In a recent thread at the SAS Community a user asked how to generate all possible sums of a list of numbers in SAS. This is not a trivial subject. Also, one should be careful that the list of number is not too big. Binary logic tells us that when N = 20, the number of possible sums exceeds 1 Mio. In this post, I demonstrate how to approach the problem and provide solutions using Proc Summary and the Data Step.

In the examples to come, I will use the simple SAS data set below. This is simply the numbers 1, 2, 3, 4 and 5 in 5 different observations.

```data have; input x @@; datalines; 1 2 3 4 5 ;```

### Using Proc Summary

First, let us see how to use Proc Summary to create all possible sums of the numbers 1, 2, 3, 4 and 5 in SAS. Binary logic tells us that these numbers can create 2^5-1 = 31 sums. The first step is to prepare the data. In this case, we want a wide data set. In other words, one variable for each number. Below, I do this in a data step. This gives me the variables a1-a5 and one observation.

```data _null_; if 0 then set have nobs=n; call symputx('nobs',n); stop; run; %put nobs = &nobs.;   data temp; array a {&nobs.}; do i = 1 to &nobs.; set have; a[i] = x; end; run;```

We want a wide data set because we want to utilize the fact that Proc Summary computes statistics for each combination of the levels in the Class variables. Usually, we control this with the Nway Option. The Nway Option makes sure that all class variables contribute to the calculations. However, we do not want that here. Therefore we omit the Nway Option.

```proc summary data = temp chartype descendtypes completetypes; class a:; var a:; output out = temp2 sum = / ways; run;   data want; set temp2(drop = _TYPE_ _FREQ_ where = (_WAY_)); s = sum(of a:); run;```

Run the SAS code above and verify that we create 31 sums (2^5 – 1).

### Using The Data Step – Method 1

Next, let us use the data step to create the same result. The first step is to find the number of observations in the input data. In the following data step, I create the desired result. First, I create a temporary array with the number of entries specified by nobs. In this case 5. Next, I read the input data set and place the values of x in the array. Finally, I loop from 1 to 2^5-1 backwards. Remember, this is the number of ways to combine the numbers from the input data.

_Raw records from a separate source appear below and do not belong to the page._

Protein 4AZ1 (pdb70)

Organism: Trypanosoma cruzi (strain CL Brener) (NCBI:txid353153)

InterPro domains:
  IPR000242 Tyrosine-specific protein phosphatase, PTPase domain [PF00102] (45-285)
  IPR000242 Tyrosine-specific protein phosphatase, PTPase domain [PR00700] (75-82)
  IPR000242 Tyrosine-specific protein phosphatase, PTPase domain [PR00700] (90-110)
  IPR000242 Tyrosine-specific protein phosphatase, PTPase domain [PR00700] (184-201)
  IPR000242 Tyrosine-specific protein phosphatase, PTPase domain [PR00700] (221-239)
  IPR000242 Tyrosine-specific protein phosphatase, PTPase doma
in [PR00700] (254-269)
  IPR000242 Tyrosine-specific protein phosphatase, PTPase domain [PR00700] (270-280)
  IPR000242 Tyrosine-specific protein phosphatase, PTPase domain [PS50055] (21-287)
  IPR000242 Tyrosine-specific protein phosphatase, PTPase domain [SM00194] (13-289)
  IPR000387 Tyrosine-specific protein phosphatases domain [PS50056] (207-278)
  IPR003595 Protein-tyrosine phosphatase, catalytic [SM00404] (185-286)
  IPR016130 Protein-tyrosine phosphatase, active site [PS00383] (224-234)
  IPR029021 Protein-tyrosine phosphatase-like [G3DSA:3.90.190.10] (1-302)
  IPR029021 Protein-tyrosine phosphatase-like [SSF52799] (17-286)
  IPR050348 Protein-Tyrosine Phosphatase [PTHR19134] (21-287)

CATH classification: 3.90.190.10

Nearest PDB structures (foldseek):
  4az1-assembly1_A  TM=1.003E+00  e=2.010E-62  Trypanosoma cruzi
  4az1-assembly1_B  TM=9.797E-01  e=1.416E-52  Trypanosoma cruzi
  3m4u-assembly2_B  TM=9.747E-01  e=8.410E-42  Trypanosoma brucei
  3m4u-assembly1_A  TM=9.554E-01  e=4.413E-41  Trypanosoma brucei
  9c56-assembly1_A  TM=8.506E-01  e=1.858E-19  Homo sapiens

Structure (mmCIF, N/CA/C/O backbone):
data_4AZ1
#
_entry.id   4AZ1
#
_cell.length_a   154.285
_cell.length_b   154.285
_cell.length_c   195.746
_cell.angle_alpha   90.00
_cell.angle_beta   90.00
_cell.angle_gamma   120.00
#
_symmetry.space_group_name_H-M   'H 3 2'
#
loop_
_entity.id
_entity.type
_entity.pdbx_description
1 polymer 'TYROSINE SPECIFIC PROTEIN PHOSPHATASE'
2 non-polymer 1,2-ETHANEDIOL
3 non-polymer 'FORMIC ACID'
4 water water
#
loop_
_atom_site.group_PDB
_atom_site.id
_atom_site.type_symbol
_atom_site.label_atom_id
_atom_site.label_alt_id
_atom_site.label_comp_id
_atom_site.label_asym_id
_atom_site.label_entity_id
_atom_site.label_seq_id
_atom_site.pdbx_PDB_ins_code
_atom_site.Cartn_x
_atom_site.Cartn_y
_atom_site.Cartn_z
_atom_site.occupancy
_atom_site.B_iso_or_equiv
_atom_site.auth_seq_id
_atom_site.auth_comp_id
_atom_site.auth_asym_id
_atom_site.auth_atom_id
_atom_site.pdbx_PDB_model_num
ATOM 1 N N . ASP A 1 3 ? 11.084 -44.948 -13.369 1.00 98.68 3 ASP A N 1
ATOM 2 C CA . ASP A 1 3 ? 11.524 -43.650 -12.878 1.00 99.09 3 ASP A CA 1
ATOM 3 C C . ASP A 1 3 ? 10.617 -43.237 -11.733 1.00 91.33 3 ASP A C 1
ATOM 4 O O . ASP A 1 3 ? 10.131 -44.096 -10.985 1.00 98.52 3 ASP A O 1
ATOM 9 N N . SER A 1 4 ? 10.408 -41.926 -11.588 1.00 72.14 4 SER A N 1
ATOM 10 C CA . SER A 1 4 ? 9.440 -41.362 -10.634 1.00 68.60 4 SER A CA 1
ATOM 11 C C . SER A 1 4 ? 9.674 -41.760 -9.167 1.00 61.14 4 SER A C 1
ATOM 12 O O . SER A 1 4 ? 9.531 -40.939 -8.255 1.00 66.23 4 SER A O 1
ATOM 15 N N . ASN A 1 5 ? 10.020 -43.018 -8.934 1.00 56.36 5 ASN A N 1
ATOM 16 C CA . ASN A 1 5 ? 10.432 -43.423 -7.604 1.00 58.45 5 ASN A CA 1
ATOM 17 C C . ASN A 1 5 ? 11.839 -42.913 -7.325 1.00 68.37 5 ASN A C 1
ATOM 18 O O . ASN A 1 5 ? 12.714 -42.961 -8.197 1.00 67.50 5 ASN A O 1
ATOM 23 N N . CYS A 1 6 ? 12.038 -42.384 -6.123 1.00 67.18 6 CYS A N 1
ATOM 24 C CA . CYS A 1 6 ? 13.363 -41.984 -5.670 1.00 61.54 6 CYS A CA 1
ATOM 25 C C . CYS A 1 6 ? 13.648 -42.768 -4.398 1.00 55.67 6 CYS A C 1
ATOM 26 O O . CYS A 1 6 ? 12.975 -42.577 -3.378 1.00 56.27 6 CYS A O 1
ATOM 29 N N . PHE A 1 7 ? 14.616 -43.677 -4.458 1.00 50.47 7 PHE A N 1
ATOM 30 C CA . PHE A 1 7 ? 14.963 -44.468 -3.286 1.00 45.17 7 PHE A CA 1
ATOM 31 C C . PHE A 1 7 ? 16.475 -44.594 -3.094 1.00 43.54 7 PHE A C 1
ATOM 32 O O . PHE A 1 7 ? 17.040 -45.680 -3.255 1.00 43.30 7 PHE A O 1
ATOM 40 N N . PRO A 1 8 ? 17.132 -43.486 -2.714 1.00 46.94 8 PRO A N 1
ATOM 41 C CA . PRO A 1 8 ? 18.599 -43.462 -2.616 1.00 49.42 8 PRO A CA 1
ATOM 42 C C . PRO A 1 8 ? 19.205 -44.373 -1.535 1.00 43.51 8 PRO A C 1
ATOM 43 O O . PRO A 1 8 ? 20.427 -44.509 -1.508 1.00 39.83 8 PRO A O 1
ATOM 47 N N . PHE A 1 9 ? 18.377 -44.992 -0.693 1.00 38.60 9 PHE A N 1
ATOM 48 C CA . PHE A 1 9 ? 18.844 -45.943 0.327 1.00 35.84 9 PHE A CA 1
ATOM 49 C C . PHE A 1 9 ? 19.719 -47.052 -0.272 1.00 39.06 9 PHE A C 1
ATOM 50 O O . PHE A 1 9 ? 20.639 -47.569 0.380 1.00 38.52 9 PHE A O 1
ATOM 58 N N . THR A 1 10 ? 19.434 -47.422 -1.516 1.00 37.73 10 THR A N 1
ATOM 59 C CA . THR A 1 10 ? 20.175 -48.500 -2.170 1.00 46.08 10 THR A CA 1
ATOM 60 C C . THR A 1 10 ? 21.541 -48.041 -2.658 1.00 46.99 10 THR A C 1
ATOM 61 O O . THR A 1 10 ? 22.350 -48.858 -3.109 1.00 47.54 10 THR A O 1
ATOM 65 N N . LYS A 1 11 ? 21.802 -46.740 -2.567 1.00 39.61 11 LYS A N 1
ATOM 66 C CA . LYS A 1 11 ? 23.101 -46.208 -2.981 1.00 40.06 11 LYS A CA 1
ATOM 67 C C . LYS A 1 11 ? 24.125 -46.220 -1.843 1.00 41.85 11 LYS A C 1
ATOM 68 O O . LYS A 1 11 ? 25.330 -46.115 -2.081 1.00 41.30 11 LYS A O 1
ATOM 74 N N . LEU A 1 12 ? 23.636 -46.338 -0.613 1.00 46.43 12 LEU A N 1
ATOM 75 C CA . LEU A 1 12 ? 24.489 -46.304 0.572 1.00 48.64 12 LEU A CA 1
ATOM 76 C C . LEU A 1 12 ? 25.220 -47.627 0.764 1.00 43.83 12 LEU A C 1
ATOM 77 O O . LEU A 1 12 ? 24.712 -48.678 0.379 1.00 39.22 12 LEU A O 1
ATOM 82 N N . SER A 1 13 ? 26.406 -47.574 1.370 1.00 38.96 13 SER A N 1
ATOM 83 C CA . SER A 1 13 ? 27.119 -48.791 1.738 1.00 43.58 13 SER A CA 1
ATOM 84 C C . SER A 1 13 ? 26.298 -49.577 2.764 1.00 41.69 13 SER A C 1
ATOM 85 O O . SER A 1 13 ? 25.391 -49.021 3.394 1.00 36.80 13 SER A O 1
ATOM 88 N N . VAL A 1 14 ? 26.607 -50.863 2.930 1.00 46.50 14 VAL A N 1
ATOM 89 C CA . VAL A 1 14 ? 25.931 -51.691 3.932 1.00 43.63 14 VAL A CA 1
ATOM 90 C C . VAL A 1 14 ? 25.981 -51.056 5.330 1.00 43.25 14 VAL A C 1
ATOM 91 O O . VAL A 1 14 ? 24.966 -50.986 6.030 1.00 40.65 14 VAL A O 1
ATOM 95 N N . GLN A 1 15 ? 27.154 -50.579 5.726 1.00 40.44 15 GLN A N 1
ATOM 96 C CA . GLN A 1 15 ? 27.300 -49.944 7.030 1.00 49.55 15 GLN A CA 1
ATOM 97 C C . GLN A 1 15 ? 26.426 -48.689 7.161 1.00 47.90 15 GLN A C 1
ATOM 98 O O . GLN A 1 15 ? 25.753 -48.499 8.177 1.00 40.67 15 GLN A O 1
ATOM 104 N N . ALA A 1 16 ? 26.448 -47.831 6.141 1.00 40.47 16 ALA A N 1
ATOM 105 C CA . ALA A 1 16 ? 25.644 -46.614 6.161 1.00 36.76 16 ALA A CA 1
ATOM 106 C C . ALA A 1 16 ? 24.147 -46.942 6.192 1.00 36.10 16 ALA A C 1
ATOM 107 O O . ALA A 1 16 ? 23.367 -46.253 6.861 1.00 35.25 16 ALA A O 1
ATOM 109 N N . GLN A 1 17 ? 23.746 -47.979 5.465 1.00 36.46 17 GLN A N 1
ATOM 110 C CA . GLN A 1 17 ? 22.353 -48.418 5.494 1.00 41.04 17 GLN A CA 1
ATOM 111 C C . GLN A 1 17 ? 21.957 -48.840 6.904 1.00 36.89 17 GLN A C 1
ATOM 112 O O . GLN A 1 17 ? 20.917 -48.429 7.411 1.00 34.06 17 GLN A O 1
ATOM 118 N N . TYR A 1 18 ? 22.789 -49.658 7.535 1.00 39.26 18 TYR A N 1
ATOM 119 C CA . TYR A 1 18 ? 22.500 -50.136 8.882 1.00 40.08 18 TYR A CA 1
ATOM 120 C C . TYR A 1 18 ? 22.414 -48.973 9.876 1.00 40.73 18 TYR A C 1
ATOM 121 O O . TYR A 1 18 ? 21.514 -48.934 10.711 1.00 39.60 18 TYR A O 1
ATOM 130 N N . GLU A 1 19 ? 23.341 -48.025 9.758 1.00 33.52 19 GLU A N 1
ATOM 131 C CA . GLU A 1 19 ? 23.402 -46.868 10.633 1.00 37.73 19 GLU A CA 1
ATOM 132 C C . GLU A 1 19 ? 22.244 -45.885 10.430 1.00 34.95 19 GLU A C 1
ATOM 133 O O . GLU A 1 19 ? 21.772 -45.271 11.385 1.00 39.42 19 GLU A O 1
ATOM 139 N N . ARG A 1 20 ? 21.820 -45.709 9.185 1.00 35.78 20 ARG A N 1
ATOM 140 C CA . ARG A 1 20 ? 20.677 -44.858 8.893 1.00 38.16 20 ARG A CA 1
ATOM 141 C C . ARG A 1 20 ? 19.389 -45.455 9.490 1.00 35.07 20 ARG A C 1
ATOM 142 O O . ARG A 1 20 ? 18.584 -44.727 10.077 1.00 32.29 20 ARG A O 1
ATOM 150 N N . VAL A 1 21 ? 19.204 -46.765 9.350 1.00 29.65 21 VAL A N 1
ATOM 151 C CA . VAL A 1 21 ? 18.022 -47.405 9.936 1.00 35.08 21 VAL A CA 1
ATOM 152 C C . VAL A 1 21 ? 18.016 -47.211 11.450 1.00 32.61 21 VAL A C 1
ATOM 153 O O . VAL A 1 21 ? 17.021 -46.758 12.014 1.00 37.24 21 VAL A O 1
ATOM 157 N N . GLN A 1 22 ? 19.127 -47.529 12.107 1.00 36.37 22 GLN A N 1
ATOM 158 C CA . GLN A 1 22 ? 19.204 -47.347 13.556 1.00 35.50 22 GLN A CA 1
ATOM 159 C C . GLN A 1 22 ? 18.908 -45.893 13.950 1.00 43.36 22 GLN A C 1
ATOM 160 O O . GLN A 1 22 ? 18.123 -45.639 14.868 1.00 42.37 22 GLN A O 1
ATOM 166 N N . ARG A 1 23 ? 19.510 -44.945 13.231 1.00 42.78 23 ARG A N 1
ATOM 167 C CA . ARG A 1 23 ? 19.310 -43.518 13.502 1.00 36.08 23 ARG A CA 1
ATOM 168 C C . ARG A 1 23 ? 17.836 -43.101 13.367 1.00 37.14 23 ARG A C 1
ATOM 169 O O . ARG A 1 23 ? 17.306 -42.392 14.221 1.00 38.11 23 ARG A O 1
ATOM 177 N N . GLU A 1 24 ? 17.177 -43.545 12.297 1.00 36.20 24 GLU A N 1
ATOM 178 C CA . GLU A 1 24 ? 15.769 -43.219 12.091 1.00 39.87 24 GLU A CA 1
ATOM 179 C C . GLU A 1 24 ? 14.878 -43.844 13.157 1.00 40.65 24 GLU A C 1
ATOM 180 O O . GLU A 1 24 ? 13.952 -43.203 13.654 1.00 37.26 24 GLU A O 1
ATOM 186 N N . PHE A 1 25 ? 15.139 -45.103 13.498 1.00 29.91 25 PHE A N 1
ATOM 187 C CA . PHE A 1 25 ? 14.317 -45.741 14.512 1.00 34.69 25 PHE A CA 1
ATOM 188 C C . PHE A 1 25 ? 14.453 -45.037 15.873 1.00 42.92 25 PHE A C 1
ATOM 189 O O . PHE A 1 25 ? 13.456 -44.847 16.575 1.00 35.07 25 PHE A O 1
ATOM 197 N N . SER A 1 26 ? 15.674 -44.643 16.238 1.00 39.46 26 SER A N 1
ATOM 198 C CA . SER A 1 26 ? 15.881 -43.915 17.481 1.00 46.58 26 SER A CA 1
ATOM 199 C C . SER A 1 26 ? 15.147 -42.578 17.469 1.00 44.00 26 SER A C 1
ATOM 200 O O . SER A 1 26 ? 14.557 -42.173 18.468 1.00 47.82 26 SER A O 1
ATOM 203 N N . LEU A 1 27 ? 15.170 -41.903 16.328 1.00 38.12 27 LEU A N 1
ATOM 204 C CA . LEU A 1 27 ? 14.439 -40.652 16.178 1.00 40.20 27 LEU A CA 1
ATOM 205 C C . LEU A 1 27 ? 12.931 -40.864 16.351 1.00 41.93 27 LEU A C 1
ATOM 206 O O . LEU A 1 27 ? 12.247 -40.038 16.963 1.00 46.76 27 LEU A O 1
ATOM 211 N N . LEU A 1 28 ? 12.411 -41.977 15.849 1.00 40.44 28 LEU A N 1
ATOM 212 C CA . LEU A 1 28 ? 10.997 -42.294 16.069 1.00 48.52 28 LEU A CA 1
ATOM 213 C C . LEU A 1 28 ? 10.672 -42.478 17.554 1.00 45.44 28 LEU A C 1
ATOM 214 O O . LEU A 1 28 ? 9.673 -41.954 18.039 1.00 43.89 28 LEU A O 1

For each i, I find the binary representation using the Binary Format. I initially set sum equal to zero. Then, I use the Char Function to retrieve the individual bits. I use this as a coefficient to calculate the sums. Run the code and verify that the result is identical to the one above.

```data _null_; if 0 then set have nobs=n; call symputx('nobs',n); stop; run; %put nobs = &nobs.;   data want; array aa {&nobs.};   do i = 1 to &nobs.; set have; aa[i] = x; end;   do i = 2 ** &nobs. - 1 to 1 by -1; s = put(i, binary&nobs..); sum = 0; do k = 1 to &nobs.; coef = char(s, k); sum + coef * aa[k]; end; output; end;   format i binary5.; keep aa: i sum; run;```

### Using The Data Step – Method 2

Finally, let us check out a third method. The logic in the code below is a bit like the one above. However, instead of relying on the Binary Format and implicit conversion, I create a second array with pre-computed bit masks. Next, I do the same overall loop as above. However, in this case, I use the bitmasks and the Binary And Function to check if the coefficient should be 0 or 1. This logic is explained in the blog post Bitmap Search Technique in the SAS Data Step. This process is probably the fastest of the three.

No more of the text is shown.